Williamsburg completely depends on whether you want to spend a lot of time touring the historical exhibits or just nose around.  You can easily spend three days just in Colonial Williamsburg to see everything.  Jamestown is another day.  Yorktown is just okay for kids and I could see you passing on it.  Busch Gardens and Watercountry are very good parks and you can use a whole day or more at each.  Going to Virginia Beach or other areas down that way spends another day.  You can see how it adds up.

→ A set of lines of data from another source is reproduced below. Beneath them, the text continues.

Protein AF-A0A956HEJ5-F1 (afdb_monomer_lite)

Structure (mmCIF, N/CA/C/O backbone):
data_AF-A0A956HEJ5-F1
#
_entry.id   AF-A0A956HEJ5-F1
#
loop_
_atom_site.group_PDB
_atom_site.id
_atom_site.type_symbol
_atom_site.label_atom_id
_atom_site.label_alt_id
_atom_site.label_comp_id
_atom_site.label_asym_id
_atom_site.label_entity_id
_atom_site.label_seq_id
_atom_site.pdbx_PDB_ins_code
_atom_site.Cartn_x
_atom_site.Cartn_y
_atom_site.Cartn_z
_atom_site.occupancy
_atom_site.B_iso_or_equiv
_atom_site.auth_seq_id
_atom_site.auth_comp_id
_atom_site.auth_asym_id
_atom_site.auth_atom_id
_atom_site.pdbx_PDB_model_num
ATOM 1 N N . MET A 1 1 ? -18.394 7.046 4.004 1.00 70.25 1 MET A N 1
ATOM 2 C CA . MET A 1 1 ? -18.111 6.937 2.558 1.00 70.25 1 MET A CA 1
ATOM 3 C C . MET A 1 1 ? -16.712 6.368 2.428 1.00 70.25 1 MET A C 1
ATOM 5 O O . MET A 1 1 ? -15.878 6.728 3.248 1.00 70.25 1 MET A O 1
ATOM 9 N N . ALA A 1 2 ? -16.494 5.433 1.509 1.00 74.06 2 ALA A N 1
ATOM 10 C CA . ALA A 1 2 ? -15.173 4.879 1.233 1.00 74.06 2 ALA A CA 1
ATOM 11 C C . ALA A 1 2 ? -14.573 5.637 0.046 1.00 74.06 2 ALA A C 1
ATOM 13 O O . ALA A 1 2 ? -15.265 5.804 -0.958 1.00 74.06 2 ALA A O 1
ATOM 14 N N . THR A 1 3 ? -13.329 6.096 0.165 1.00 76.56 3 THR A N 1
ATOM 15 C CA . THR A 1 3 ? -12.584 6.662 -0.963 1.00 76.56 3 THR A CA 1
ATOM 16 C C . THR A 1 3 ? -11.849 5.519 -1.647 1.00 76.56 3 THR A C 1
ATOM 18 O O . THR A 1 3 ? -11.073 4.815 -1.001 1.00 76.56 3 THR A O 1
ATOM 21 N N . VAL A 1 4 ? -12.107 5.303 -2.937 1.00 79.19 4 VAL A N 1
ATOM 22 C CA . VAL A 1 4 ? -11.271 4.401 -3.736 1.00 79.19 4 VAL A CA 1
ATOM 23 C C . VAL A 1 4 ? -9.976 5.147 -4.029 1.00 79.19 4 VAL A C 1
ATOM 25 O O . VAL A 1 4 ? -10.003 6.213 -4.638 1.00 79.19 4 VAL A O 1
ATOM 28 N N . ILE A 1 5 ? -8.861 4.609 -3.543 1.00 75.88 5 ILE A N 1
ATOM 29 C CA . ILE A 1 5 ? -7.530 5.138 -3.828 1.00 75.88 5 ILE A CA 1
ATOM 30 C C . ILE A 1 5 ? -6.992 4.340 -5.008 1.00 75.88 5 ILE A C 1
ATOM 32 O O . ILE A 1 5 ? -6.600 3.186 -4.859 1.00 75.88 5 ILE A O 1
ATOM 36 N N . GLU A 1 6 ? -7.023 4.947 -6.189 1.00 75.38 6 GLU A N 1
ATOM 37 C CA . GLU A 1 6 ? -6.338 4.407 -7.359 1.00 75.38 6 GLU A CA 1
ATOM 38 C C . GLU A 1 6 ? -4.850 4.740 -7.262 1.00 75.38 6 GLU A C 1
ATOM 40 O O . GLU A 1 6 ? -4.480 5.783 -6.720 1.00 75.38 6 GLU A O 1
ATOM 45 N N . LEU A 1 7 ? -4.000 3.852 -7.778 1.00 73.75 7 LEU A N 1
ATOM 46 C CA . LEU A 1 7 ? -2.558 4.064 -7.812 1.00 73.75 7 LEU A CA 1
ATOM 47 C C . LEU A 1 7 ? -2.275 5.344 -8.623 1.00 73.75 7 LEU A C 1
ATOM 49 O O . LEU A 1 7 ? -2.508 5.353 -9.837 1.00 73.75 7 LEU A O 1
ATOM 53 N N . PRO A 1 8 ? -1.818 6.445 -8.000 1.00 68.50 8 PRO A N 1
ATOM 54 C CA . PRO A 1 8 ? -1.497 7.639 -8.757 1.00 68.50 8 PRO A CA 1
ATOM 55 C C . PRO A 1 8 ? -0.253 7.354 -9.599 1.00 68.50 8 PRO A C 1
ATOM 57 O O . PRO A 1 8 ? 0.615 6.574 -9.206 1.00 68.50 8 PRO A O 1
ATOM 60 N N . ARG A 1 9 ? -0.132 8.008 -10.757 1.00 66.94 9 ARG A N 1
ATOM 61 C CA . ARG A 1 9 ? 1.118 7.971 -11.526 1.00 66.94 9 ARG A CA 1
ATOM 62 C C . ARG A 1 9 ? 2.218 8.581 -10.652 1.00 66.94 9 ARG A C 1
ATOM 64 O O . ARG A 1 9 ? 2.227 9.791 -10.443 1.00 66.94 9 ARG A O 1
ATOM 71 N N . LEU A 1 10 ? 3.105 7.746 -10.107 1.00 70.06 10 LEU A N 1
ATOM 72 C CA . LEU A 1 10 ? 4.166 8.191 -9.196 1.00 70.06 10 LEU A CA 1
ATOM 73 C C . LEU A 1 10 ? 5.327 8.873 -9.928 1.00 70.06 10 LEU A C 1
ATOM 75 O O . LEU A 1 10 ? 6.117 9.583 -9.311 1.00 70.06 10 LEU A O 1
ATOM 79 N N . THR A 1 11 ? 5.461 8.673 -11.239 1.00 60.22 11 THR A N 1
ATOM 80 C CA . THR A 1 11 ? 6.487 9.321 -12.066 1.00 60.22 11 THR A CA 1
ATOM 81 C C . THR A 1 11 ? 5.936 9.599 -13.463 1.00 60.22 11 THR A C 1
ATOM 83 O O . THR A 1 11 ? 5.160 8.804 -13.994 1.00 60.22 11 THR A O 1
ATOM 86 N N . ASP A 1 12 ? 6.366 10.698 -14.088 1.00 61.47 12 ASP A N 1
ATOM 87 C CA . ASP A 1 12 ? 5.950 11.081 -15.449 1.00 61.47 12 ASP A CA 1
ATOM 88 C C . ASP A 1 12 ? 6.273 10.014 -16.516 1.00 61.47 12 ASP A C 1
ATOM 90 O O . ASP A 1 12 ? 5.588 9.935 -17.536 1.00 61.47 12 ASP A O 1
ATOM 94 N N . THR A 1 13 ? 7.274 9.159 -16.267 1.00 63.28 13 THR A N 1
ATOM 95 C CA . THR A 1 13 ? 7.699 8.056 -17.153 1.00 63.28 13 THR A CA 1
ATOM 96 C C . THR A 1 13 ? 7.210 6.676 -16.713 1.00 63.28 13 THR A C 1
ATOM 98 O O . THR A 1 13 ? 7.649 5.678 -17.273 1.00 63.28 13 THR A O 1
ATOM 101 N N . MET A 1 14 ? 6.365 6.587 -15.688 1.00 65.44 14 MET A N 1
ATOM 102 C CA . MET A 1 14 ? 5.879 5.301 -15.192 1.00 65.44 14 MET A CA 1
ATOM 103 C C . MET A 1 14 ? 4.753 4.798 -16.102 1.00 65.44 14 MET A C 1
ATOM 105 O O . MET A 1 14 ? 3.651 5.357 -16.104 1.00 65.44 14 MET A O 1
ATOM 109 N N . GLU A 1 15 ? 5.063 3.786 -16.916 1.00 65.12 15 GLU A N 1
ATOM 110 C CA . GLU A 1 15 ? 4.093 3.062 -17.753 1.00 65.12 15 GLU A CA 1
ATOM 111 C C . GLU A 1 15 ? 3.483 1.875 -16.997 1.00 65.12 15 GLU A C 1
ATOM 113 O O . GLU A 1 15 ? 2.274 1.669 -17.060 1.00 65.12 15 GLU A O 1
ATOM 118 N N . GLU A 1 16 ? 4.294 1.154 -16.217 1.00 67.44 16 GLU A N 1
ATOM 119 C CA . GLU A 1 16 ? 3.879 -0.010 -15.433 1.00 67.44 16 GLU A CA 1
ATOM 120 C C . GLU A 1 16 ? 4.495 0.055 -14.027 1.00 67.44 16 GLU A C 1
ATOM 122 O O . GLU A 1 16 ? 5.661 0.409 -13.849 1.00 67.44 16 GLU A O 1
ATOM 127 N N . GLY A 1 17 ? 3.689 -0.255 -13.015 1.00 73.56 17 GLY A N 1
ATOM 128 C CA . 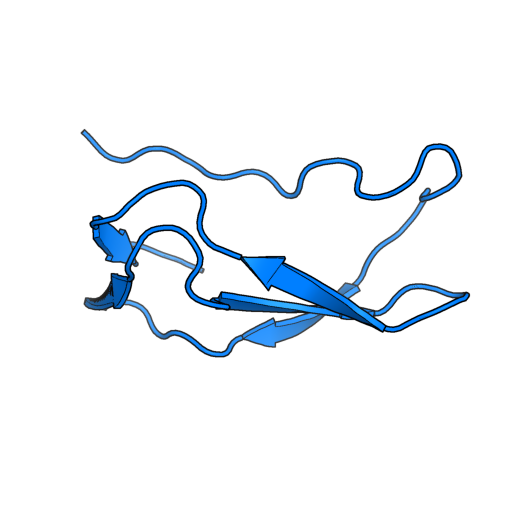GLY A 1 17 ? 4.097 -0.309 -11.616 1.00 73.56 17 GLY A CA 1
ATOM 129 C C . GLY A 1 17 ? 3.458 -1.500 -10.945 1.00 73.56 17 GLY A C 1
ATOM 130 O O . GLY A 1 17 ? 2.235 -1.642 -10.992 1.00 73.56 17 GLY A O 1
ATOM 131 N N . VAL A 1 18 ? 4.270 -2.353 -10.332 1.00 82.38 18 VAL A N 1
ATOM 132 C CA . VAL A 1 18 ? 3.776 -3.539 -9.636 1.00 82.38 18 VAL A CA 1
ATOM 133 C C . VAL A 1 18 ? 3.799 -3.260 -8.144 1.00 82.38 18 VAL 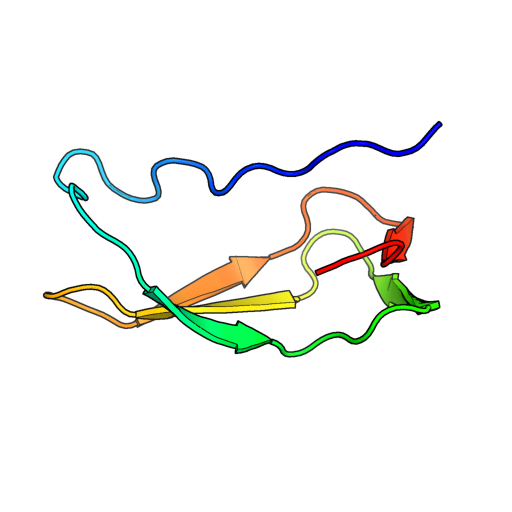A C 1
ATOM 135 O O . VAL A 1 18 ? 4.768 -2.725 -7.611 1.00 82.38 18 VAL A O 1
ATOM 138 N N . ILE A 1 19 ? 2.722 -3.621 -7.450 1.00 86.06 19 ILE A N 1
ATOM 139 C CA . ILE A 1 19 ? 2.717 -3.581 -5.989 1.00 86.06 19 ILE A CA 1
ATOM 140 C C . ILE A 1 19 ? 3.626 -4.707 -5.505 1.00 86.06 19 ILE A C 1
ATOM 142 O O . ILE A 1 19 ? 3.277 -5.881 -5.624 1.00 86.06 19 ILE A O 1
ATOM 146 N N . ALA A 1 20 ? 4.791 -4.340 -4.983 1.00 88.38 20 ALA A N 1
ATOM 147 C CA . ALA A 1 20 ? 5.766 -5.281 -4.456 1.00 88.38 20 ALA A CA 1
ATOM 148 C C . ALA A 1 20 ? 5.242 -5.921 -3.171 1.00 88.38 20 ALA A C 1
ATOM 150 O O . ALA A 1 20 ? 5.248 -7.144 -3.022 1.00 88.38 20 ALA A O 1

I would pick many other options before Great Wolf Lodge.  It is very expensive (on a relative basis), isn't always clean, and the food is horrible.  For the money you pay there you could stay in a condo at Kingsmill Resort.


----------



## elaine (Mar 2, 2009)

*we have stayed at GWL 3X and loved it*

I have seen the other negative reviews--but we have stayed at GWL 3 separate occasions and loved it--we never had any issues and it was always clean, including our last visit over NYE when GWL was at max capacity.  If you get a good rate and are going to use the waterpark, and you do not eat at GWL, then I still think it is a fun place for kids 8 and 11 (my kids' ages). We always ate breakfast in room and then got food at nearby Sonic Burger or ChicK Filet.
However, during summer, many other condos have nice pools that would be warm enough to swim--so the WP might not be that big of a deal.  I would still consider it for a 3 day trip, if you got a good rate.  HAve fun. Elaine


----------



## Big Matt (Mar 2, 2009)

Elaine,
I agree the kids will have a blast.  My comment was more about the cost, especially if you are trying to use it as a home base to do all the Williamsburg stuff.  Just going to do the water park all day is probably worth the money.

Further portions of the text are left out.